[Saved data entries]
==========

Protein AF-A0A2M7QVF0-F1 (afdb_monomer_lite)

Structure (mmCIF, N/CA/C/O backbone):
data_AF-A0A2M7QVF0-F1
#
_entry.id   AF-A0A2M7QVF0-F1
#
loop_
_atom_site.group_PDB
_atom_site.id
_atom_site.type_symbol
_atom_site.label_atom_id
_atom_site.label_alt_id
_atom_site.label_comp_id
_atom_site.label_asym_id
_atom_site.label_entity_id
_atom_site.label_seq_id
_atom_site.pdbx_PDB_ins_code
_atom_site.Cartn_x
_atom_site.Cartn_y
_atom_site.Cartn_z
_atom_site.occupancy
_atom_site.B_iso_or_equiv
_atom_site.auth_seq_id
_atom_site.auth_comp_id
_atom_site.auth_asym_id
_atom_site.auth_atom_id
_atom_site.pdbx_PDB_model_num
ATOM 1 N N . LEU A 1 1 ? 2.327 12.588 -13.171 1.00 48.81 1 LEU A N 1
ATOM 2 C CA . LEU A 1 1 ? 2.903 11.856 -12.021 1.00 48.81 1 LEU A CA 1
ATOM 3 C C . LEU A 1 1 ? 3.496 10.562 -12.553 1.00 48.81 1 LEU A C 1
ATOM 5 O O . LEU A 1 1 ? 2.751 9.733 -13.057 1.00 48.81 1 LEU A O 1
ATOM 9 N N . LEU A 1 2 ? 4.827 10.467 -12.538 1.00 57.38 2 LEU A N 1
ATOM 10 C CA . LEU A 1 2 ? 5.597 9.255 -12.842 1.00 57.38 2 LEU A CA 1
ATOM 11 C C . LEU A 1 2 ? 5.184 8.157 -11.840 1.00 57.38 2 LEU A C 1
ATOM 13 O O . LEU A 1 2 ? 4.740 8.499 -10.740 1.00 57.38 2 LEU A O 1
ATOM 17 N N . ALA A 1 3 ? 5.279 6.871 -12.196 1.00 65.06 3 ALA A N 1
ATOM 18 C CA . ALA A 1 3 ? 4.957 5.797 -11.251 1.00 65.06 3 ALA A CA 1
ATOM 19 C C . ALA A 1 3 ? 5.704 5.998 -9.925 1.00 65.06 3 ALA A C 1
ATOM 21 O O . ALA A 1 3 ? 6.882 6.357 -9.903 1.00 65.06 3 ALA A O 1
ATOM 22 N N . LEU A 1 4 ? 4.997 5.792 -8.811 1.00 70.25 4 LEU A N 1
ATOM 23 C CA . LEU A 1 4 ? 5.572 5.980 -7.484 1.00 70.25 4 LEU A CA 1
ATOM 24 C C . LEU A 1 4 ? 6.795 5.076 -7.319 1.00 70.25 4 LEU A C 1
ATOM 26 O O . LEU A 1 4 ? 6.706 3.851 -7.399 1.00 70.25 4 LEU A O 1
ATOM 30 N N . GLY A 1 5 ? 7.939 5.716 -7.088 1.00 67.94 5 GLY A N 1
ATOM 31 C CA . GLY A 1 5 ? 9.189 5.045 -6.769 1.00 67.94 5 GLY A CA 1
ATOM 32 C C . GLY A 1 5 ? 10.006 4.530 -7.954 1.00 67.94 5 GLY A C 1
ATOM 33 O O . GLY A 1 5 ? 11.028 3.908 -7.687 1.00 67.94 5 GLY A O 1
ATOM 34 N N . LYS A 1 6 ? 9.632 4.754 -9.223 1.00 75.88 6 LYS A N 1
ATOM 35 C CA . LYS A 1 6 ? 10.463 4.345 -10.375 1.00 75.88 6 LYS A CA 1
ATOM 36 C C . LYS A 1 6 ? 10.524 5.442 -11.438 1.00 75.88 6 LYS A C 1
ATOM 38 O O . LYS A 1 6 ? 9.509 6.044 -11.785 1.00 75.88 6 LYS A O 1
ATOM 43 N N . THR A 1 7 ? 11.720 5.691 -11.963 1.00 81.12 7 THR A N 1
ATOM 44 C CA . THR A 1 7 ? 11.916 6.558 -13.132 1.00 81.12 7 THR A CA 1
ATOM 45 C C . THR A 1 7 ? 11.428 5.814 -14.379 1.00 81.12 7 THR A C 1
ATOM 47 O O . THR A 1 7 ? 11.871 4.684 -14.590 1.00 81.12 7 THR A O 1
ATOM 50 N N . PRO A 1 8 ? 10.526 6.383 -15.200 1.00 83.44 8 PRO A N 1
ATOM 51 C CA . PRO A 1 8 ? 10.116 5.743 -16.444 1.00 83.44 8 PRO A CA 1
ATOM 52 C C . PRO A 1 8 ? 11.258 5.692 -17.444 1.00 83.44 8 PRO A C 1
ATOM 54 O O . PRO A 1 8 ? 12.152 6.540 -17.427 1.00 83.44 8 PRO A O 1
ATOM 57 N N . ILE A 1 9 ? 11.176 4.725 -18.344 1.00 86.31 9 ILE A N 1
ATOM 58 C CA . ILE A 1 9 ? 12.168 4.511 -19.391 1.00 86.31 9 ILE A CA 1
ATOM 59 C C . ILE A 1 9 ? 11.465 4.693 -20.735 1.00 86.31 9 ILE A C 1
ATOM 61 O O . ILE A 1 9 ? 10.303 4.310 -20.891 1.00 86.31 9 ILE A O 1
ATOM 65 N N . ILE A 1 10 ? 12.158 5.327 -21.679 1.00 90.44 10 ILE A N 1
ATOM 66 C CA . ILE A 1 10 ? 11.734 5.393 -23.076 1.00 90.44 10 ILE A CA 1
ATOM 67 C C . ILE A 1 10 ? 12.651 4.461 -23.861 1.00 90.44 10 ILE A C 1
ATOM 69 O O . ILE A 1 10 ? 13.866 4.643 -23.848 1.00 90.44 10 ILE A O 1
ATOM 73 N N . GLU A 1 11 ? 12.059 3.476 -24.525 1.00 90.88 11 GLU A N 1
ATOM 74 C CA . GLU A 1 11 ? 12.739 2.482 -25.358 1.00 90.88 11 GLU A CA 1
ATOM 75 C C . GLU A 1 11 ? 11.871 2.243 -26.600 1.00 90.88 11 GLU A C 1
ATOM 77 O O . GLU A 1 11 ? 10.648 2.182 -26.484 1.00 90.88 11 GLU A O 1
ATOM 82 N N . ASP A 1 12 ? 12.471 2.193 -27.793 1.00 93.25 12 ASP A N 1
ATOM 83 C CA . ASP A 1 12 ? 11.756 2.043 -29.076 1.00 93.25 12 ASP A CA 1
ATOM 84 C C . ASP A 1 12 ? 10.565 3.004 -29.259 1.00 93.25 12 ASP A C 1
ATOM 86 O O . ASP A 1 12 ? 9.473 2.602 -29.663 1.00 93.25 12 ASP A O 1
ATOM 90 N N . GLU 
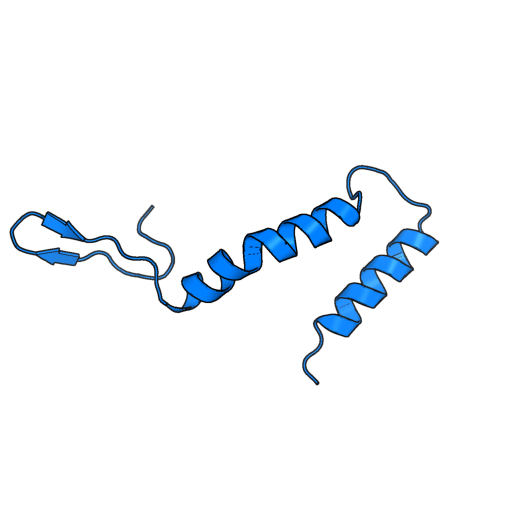A 1 13 ? 10.750 4.279 -28.898 1.00 92.12 13 GLU A N 1
ATOM 91 C CA . GLU A 1 13 ? 9.704 5.319 -28.941 1.00 92.12 13 GLU A CA 1
ATOM 92 C C . GLU A 1 13 ? 8.471 5.020 -28.057 1.00 92.12 13 GLU A C 1
ATOM 94 O O . GLU A 1 13 ? 7.448 5.704 -28.140 1.00 92.12 13 GLU A O 1
ATOM 99 N N . LYS A 1 14 ? 8.562 4.031 -27.158 1.00 91.25 14 LYS A N 1
ATOM 100 C CA . LYS A 1 14 ? 7.510 3.647 -26.211 1.00 91.25 14 LYS A CA 1
ATOM 101 C C . LYS A 1 14 ? 7.890 4.032 -24.786 1.00 91.25 14 LYS A C 1
ATOM 103 O O . LYS A 1 14 ? 9.020 3.847 -24.343 1.00 91.25 14 LYS A O 1
ATOM 108 N N . LEU A 1 15 ? 6.911 4.562 -24.053 1.00 88.00
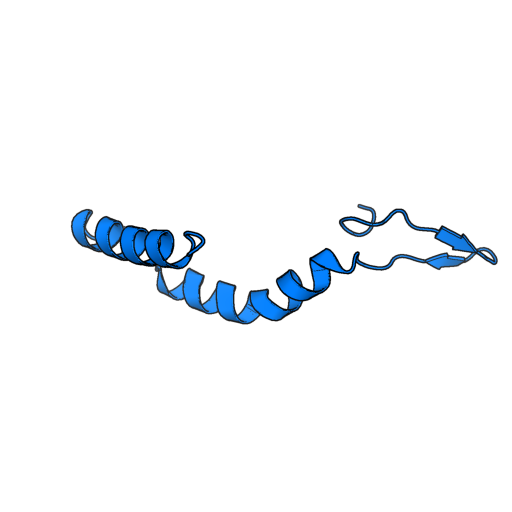 15 LEU A N 1
ATOM 109 C CA . LEU A 1 15 ? 7.053 4.944 -22.649 1.00 88.00 15 LEU A CA 1
ATOM 110 C C . LEU A 1 15 ? 6.657 3.778 -21.739 1.00 88.00 15 LEU A C 1
ATOM 112 O O . LEU A 1 15 ? 5.487 3.395 -21.683 1.00 88.00 15 LEU A O 1
ATOM 116 N N . PHE A 1 16 ? 7.620 3.270 -20.976 1.00 84.62 16 PHE A N 1
ATOM 117 C CA . PHE A 1 16 ? 7.414 2.212 -19.995 1.00 84.62 16 PHE A CA 1
ATOM 118 C C . PHE A 1 16 ? 7.304 2.799 -18.591 1.00 84.62 16 PHE A C 1
ATOM 120 O O . PHE A 1 16 ? 8.225 3.440 -18.077 1.00 84.62 16 PHE A O 1
ATOM 127 N N . ILE A 1 17 ? 6.151 2.571 -17.963 1.00 86.56 17 ILE A N 1
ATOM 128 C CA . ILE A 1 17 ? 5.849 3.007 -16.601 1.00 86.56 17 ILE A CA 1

==========

Your goal: Looking at the data above, write out exactly the lines that start at the one containing "ATOM 13 O O" and end at the one containing "ATOM 50 N N"; include both and nothing beyond.

Exercise response:
ATOM 13 O O . LEU A 1 2 ? 4.740 8.499 -10.740 1.00 57.38 2 LEU A O 1
ATOM 17 N N . ALA A 1 3 ? 5.279 6.871 -12.196 1.00 65.06 3 ALA A N 1
ATOM 18 C CA . ALA A 1 3 ? 4.957 5.797 -11.251 1.00 65.06 3 ALA A CA 1
ATOM 19 C C . ALA A 1 3 ? 5.704 5.998 -9.925 1.00 65.06 3 ALA A C 1
ATOM 21 O O . ALA A 1 3 ? 6.882 6.357 -9.903 1.00 65.06 3 ALA A O 1
ATOM 22 N N . LEU A 1 4 ? 4.997 5.792 -8.811 1.00 70.25 4 LEU A N 1
ATOM 23 C CA . LEU A 1 4 ? 5.572 5.980 -7.484 1.00 70.25 4 LEU A CA 1
ATOM 24 C C . LEU A 1 4 ? 6.795 5.076 -7.319 1.00 70.25 4 LEU A C 1
ATOM 26 O O . LEU A 1 4 ? 6.706 3.851 -7.399 1.00 70.25 4 LEU A O 1
ATOM 30 N N . GLY A 1 5 ? 7.939 5.716 -7.088 1.00 67.94 5 GLY A N 1
ATOM 31 C CA . GLY A 1 5 ? 9.189 5.045 -6.769 1.00 67.94 5 GLY A CA 1
ATOM 32 C C . GLY A 1 5 ? 10.006 4.530 -7.954 1.00 67.94 5 GLY A C 1
ATOM 33 O O . GLY A 1 5 ? 11.028 3.908 -7.687 1.00 67.94 5 GLY A O 1
ATOM 34 N N . LYS A 1 6 ? 9.632 4.754 -9.223 1.00 75.88 6 LYS A N 1
ATOM 35 C CA . LYS A 1 6 ? 10.463 4.345 -10.375 1.00 75.88 6 LYS A CA 1
ATOM 36 C C . LYS A 1 6 ? 10.524 5.442 -11.438 1.00 75.88 6 LYS A C 1
ATOM 38 O O . LYS A 1 6 ? 9.509 6.044 -11.785 1.00 75.88 6 LYS A O 1
ATOM 43 N N . THR A 1 7 ? 11.720 5.691 -11.963 1.00 81.12 7 THR A N 1
ATOM 44 C CA . THR A 1 7 ? 11.916 6.558 -13.132 1.00 81.12 7 THR A CA 1
ATOM 45 C C . THR A 1 7 ? 11.428 5.814 -14.379 1.00 81.12 7 THR A C 1
ATOM 47 O O . THR A 1 7 ? 11.871 4.684 -14.590 1.00 81.12 7 THR A O 1
ATOM 50 N N . PRO A 1 8 ? 10.526 6.383 -15.200 1.00 83.44 8 PRO A N 1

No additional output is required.